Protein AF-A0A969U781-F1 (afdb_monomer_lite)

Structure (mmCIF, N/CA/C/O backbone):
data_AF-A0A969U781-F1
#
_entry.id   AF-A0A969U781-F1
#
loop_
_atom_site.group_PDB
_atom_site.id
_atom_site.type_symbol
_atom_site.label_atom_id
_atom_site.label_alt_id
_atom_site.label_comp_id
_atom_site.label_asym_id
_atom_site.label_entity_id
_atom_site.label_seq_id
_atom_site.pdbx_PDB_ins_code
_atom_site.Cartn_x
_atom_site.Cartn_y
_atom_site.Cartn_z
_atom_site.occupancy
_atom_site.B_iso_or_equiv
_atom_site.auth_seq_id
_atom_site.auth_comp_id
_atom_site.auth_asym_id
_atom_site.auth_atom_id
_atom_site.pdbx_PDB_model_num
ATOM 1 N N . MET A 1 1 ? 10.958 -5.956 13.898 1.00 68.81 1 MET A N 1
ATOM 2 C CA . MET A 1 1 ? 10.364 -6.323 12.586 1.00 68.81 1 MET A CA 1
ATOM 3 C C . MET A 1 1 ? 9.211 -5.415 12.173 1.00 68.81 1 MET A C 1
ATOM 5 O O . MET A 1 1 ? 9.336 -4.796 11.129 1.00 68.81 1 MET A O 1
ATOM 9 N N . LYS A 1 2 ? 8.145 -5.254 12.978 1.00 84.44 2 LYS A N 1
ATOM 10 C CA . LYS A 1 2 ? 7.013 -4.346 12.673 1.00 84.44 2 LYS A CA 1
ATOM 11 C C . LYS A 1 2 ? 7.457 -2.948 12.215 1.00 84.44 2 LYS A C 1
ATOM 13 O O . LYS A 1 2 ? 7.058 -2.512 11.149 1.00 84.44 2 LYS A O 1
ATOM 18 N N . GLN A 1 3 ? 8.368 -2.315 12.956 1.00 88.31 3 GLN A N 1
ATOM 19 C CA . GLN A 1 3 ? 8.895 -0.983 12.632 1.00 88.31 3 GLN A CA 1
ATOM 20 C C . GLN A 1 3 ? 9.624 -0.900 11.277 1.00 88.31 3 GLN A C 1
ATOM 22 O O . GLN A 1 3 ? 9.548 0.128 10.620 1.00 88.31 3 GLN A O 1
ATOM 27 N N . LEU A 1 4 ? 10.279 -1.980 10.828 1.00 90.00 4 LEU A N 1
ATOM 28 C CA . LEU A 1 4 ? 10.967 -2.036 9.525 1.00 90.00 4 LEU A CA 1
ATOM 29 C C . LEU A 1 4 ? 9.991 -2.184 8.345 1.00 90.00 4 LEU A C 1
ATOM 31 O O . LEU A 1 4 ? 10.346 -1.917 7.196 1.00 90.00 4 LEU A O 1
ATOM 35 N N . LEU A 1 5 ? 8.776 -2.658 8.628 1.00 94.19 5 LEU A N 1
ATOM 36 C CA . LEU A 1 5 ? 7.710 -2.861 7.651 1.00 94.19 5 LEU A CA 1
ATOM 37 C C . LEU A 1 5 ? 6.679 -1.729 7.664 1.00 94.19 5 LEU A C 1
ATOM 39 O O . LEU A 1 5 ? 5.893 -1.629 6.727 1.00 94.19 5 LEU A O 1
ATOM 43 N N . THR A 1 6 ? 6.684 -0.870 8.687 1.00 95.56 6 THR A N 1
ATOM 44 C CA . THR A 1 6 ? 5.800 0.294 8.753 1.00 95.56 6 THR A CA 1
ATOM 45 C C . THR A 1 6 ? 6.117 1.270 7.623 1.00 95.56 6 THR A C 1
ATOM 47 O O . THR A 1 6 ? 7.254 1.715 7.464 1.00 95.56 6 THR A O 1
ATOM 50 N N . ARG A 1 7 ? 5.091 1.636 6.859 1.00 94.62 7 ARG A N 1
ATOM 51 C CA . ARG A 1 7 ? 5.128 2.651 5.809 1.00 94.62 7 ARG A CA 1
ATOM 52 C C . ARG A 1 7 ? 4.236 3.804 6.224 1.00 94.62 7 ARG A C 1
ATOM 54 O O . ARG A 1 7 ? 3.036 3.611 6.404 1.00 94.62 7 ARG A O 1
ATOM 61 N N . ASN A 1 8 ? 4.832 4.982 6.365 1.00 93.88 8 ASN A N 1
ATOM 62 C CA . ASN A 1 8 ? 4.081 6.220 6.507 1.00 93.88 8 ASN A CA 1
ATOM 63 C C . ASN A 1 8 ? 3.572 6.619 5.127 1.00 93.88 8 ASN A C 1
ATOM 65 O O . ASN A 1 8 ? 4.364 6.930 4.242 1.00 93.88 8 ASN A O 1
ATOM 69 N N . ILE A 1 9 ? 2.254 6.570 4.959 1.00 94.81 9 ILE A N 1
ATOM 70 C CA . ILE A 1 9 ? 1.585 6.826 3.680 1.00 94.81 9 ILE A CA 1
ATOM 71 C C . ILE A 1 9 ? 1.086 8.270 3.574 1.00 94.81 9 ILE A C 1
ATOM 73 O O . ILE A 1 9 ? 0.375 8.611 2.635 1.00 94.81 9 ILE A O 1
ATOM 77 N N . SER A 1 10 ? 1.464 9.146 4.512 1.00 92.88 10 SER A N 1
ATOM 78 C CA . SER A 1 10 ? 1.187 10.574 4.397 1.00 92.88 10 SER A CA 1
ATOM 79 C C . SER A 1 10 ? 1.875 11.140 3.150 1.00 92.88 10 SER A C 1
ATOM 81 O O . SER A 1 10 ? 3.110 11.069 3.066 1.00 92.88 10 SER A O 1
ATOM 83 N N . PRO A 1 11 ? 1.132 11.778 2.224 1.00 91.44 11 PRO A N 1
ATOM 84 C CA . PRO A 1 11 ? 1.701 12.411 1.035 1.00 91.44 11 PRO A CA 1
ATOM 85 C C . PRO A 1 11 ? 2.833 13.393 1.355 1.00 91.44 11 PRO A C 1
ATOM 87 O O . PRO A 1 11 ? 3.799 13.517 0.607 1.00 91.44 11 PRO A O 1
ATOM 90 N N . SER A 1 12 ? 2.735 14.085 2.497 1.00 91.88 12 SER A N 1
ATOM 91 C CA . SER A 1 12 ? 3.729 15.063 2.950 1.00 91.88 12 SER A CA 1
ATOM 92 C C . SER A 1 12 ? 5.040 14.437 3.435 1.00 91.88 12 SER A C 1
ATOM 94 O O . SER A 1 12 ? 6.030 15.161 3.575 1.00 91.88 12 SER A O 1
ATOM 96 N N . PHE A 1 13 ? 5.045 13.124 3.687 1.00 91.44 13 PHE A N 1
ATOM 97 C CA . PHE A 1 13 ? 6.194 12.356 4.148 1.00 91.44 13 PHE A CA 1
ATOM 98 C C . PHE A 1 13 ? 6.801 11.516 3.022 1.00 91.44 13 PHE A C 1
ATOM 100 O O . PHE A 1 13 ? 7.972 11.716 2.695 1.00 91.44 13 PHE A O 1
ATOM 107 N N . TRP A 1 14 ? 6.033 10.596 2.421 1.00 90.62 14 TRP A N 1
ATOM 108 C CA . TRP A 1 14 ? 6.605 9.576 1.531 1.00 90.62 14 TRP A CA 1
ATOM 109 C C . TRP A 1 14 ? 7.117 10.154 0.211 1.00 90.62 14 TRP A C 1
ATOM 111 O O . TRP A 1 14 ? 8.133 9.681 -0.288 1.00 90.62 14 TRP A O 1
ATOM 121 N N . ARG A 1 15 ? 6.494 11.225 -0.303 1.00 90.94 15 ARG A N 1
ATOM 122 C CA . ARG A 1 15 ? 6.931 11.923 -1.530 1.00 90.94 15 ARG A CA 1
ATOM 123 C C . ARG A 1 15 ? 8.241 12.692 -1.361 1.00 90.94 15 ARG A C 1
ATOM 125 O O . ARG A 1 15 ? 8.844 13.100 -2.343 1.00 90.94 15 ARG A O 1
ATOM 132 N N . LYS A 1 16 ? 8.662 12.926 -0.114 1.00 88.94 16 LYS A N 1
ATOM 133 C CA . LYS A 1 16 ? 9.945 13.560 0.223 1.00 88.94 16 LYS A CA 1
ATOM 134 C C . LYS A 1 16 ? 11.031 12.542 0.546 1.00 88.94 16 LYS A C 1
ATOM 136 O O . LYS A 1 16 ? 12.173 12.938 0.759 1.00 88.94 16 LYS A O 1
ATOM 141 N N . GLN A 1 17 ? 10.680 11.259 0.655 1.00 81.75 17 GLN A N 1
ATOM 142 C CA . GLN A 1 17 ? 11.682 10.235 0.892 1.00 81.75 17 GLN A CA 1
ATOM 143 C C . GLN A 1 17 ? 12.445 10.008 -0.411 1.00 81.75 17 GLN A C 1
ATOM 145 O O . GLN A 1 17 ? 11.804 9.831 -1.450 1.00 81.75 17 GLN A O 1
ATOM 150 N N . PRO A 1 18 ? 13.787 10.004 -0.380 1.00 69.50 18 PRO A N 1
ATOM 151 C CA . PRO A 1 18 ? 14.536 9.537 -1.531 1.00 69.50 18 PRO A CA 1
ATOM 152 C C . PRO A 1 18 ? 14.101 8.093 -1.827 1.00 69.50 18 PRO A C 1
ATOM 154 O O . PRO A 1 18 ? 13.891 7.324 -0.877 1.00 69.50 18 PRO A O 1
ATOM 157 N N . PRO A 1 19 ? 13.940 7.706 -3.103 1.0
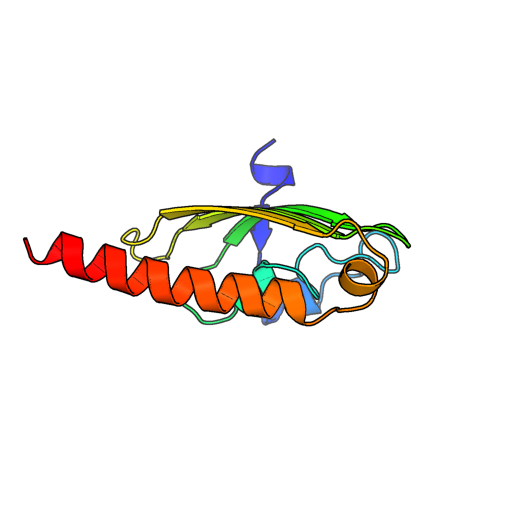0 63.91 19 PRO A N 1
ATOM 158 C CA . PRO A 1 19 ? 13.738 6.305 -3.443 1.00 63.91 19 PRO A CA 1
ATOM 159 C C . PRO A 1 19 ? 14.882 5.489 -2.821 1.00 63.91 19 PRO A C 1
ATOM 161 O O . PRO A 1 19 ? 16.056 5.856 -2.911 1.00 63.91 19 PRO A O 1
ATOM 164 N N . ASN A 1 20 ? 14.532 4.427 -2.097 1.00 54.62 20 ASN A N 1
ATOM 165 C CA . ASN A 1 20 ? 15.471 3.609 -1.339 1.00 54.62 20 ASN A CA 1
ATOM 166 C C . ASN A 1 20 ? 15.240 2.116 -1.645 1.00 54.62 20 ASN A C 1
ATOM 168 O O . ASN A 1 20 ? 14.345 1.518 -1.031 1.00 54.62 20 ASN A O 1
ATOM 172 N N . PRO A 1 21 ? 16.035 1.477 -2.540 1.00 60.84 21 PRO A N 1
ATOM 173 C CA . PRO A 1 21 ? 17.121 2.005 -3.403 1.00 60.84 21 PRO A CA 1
...
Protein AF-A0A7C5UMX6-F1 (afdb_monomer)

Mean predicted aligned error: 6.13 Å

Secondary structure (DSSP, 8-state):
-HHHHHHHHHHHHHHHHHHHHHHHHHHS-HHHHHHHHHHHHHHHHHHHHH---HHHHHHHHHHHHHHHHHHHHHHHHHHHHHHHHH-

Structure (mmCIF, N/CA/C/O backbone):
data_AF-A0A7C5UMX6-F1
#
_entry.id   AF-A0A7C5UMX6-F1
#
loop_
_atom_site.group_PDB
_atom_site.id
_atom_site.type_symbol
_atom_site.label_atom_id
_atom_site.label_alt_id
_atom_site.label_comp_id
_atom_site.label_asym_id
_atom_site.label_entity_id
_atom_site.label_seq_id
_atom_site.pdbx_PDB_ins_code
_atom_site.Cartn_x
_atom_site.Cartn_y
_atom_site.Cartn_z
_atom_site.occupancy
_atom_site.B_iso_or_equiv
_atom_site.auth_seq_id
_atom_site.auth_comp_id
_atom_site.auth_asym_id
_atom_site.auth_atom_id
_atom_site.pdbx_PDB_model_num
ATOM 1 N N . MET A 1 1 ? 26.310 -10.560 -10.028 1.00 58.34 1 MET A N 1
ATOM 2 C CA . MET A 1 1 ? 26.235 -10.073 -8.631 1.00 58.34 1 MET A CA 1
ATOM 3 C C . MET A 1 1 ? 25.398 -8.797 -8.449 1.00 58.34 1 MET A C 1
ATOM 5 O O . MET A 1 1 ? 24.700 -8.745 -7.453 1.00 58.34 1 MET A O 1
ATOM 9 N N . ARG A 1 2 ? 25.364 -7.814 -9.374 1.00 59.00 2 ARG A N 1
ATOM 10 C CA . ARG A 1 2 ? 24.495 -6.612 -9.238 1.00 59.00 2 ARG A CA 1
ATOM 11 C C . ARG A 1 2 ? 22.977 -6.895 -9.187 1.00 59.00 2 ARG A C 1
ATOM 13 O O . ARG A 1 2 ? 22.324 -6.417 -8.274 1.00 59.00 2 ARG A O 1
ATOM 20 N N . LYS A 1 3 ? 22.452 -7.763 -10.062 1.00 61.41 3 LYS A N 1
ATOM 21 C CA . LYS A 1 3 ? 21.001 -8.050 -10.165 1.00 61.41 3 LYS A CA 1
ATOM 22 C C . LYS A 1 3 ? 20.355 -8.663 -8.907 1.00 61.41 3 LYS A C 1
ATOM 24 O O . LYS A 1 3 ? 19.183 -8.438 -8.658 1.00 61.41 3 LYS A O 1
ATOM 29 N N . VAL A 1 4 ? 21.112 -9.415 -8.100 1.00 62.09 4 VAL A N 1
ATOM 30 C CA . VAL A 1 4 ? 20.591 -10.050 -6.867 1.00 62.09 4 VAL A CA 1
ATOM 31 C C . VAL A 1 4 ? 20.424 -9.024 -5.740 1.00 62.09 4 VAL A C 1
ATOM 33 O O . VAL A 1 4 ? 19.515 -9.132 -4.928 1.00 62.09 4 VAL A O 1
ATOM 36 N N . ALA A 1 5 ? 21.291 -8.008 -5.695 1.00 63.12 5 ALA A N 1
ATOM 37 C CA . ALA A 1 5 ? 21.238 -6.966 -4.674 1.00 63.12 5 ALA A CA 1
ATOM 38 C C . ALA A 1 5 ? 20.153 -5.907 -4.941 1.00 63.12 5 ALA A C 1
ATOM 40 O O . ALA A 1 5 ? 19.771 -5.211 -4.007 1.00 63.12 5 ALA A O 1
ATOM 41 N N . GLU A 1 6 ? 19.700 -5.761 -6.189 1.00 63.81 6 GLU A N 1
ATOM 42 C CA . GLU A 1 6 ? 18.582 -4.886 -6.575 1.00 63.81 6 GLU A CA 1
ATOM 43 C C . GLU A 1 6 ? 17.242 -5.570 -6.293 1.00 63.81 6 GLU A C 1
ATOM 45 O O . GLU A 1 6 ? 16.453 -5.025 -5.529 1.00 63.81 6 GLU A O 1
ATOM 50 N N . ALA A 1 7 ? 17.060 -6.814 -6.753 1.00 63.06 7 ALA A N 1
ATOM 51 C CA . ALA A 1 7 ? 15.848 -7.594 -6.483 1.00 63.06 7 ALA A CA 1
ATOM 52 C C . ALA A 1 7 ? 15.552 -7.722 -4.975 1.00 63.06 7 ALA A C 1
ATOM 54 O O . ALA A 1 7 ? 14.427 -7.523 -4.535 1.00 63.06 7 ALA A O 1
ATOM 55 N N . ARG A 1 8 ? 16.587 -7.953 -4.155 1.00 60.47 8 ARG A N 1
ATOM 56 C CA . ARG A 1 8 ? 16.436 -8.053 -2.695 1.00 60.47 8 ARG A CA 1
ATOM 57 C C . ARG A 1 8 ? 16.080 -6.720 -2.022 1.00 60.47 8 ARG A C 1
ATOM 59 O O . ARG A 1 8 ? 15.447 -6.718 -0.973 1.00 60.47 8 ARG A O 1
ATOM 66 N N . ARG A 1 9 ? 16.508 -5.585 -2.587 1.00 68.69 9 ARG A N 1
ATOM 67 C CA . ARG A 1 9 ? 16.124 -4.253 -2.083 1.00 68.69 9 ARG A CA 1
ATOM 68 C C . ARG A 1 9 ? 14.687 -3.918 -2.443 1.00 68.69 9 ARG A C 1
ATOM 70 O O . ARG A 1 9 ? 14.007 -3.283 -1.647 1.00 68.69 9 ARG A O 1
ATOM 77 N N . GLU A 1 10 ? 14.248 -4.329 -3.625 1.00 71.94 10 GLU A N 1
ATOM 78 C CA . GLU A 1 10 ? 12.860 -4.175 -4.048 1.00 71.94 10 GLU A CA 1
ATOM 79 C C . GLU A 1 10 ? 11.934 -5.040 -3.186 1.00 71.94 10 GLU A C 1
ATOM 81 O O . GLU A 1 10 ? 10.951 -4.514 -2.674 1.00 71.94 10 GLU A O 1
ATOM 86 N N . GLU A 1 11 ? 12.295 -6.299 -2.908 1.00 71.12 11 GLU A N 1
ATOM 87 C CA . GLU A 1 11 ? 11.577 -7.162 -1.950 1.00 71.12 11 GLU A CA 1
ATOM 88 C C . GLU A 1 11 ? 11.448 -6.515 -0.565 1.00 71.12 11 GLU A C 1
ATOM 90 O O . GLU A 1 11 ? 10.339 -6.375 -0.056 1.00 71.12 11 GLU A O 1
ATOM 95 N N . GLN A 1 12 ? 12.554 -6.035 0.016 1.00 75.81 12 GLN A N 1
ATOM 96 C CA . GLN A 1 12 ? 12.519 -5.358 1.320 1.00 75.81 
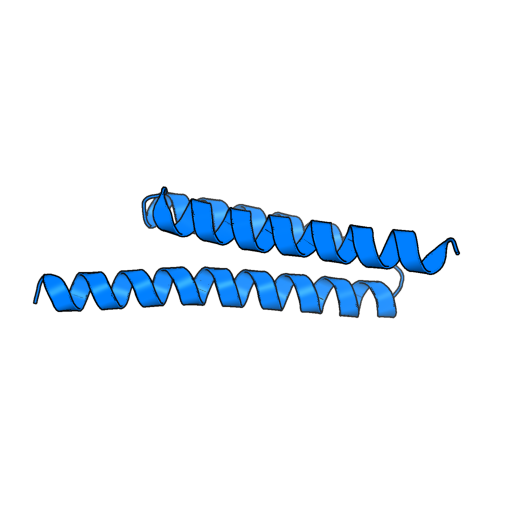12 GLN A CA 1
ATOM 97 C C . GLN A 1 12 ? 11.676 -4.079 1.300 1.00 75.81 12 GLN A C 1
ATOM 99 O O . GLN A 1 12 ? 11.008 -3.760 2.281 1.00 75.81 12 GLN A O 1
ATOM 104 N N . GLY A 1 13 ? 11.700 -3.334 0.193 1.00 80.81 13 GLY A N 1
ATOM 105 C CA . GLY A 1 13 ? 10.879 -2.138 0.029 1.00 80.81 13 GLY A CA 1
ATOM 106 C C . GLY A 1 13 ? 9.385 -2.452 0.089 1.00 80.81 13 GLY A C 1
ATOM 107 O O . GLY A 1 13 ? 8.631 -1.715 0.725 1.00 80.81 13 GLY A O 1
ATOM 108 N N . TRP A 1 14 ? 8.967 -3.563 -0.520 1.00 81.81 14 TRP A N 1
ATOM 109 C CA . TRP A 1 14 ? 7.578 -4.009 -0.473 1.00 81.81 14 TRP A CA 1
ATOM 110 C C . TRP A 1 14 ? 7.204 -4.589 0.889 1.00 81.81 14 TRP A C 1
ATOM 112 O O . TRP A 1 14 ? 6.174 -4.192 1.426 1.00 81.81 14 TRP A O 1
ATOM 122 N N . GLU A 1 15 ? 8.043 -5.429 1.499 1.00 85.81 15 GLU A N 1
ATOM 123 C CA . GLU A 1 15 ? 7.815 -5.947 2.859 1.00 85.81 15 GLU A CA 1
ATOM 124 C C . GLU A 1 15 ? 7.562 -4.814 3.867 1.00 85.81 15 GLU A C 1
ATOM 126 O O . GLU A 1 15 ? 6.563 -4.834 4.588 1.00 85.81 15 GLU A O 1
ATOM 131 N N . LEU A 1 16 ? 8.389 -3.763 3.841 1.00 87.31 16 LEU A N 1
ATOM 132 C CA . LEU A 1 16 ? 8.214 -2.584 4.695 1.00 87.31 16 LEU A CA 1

**What you need to do**
Above are the records. Copy the lines beginning at the one that has "ATOM 37 C CA" and ending with the one that has "ATOM 88 C C", unchanged.

**Worked solution**
ATOM 37 C CA . ALA A 1 5 ? 21.238 -6.966 -4.674 1.00 63.12 5 ALA A CA 1
ATOM 38 C C . ALA A 1 5 ? 20.153 -5.907 -4.941 1.00 63.12 5 ALA A C 1
ATOM 40 O O . ALA A 1 5 ? 19.771 -5.211 -4.007 1.00 63.12 5 ALA A O 1
ATOM 41 N N . GLU A 1 6 ? 19.700 -5.761 -6.189 1.00 63.81 6 GLU A N 1
ATOM 42 C CA . GLU A 1 6 ? 18.582 -4.886 -6.575 1.00 63.81 6 GLU A CA 1
ATOM 43 C C . GLU A 1 6 ? 17.242 -5.570 -6.293 1.00 63.81 6 GLU A C 1
ATOM 45 O O . GLU A 1 6 ? 16.453 -5.025 -5.529 1.00 63.81 6 GLU A O 1
ATOM 50 N N . ALA A 1 7 ? 17.060 -6.814 -6.753 1.00 63.06 7 ALA A N 1
ATOM 51 C CA . ALA A 1 7 ? 15.848 -7.594 -6.483 1.00 63.06 7 ALA A CA 1
ATOM 52 C C . ALA A 1 7 ? 15.552 -7.722 -4.975 1.00 63.06 7 ALA A C 1
ATOM 54 O O . ALA A 1 7 ? 14.427 -7.523 -4.535 1.00 63.06 7 ALA A O 1
ATOM 55 N N . ARG A 1 8 ? 16.587 -7.953 -4.155 1.00 60.47 8 ARG A N 1
ATOM 56 C CA . ARG A 1 8 ? 16.436 -8.053 -2.695 1.00 60.47 8 ARG A CA 1
ATOM 57 C C . ARG A 1 8 ? 16.080 -6.720 -2.022 1.00 60.47 8 ARG A C 1
ATOM 59 O O . ARG A 1 8 ? 15.447 -6.718 -0.973 1.00 60.47 8 ARG A O 1
ATOM 66 N N . ARG A 1 9 ? 16.508 -5.585 -2.587 1.00 68.69 9 ARG A N 1
ATOM 67 C CA . ARG A 1 9 ? 16.124 -4.253 -2.083 1.00 68.69 9 ARG A CA 1
ATOM 68 C C . ARG A 1 9 ? 14.687 -3.918 -2.443 1.00 68.69 9 ARG A C 1
ATOM 70 O O . ARG A 1 9 ? 14.007 -3.283 -1.647 1.00 68.69 9 ARG A O 1
ATOM 77 N N . GLU A 1 10 ? 14.248 -4.329 -3.625 1.00 71.94 10 GLU A N 1
ATOM 78 C CA . GLU A 1 10 ? 12.860 -4.175 -4.048 1.00 71.94 10 GLU A CA 1
ATOM 79 C C . GLU A 1 10 ? 11.934 -5.040 -3.186 1.00 71.94 10 GLU A C 1
ATOM 81 O O . GLU A 1 10 ? 10.951 -4.514 -2.674 1.00 71.94 10 GLU A O 1
ATOM 86 N N . GLU A 1 11 ? 12.295 -6.299 -2.908 1.00 71.12 11 GLU A N 1
ATOM 87 C CA . GLU A 1 11 ? 11.577 -7.162 -1.950 1.00 71.12 11 GLU A CA 1
ATOM 88 C C . GLU A 1 11 ? 11.448 -6.515 -0.565 1.00 71.12 11 GLU A C 1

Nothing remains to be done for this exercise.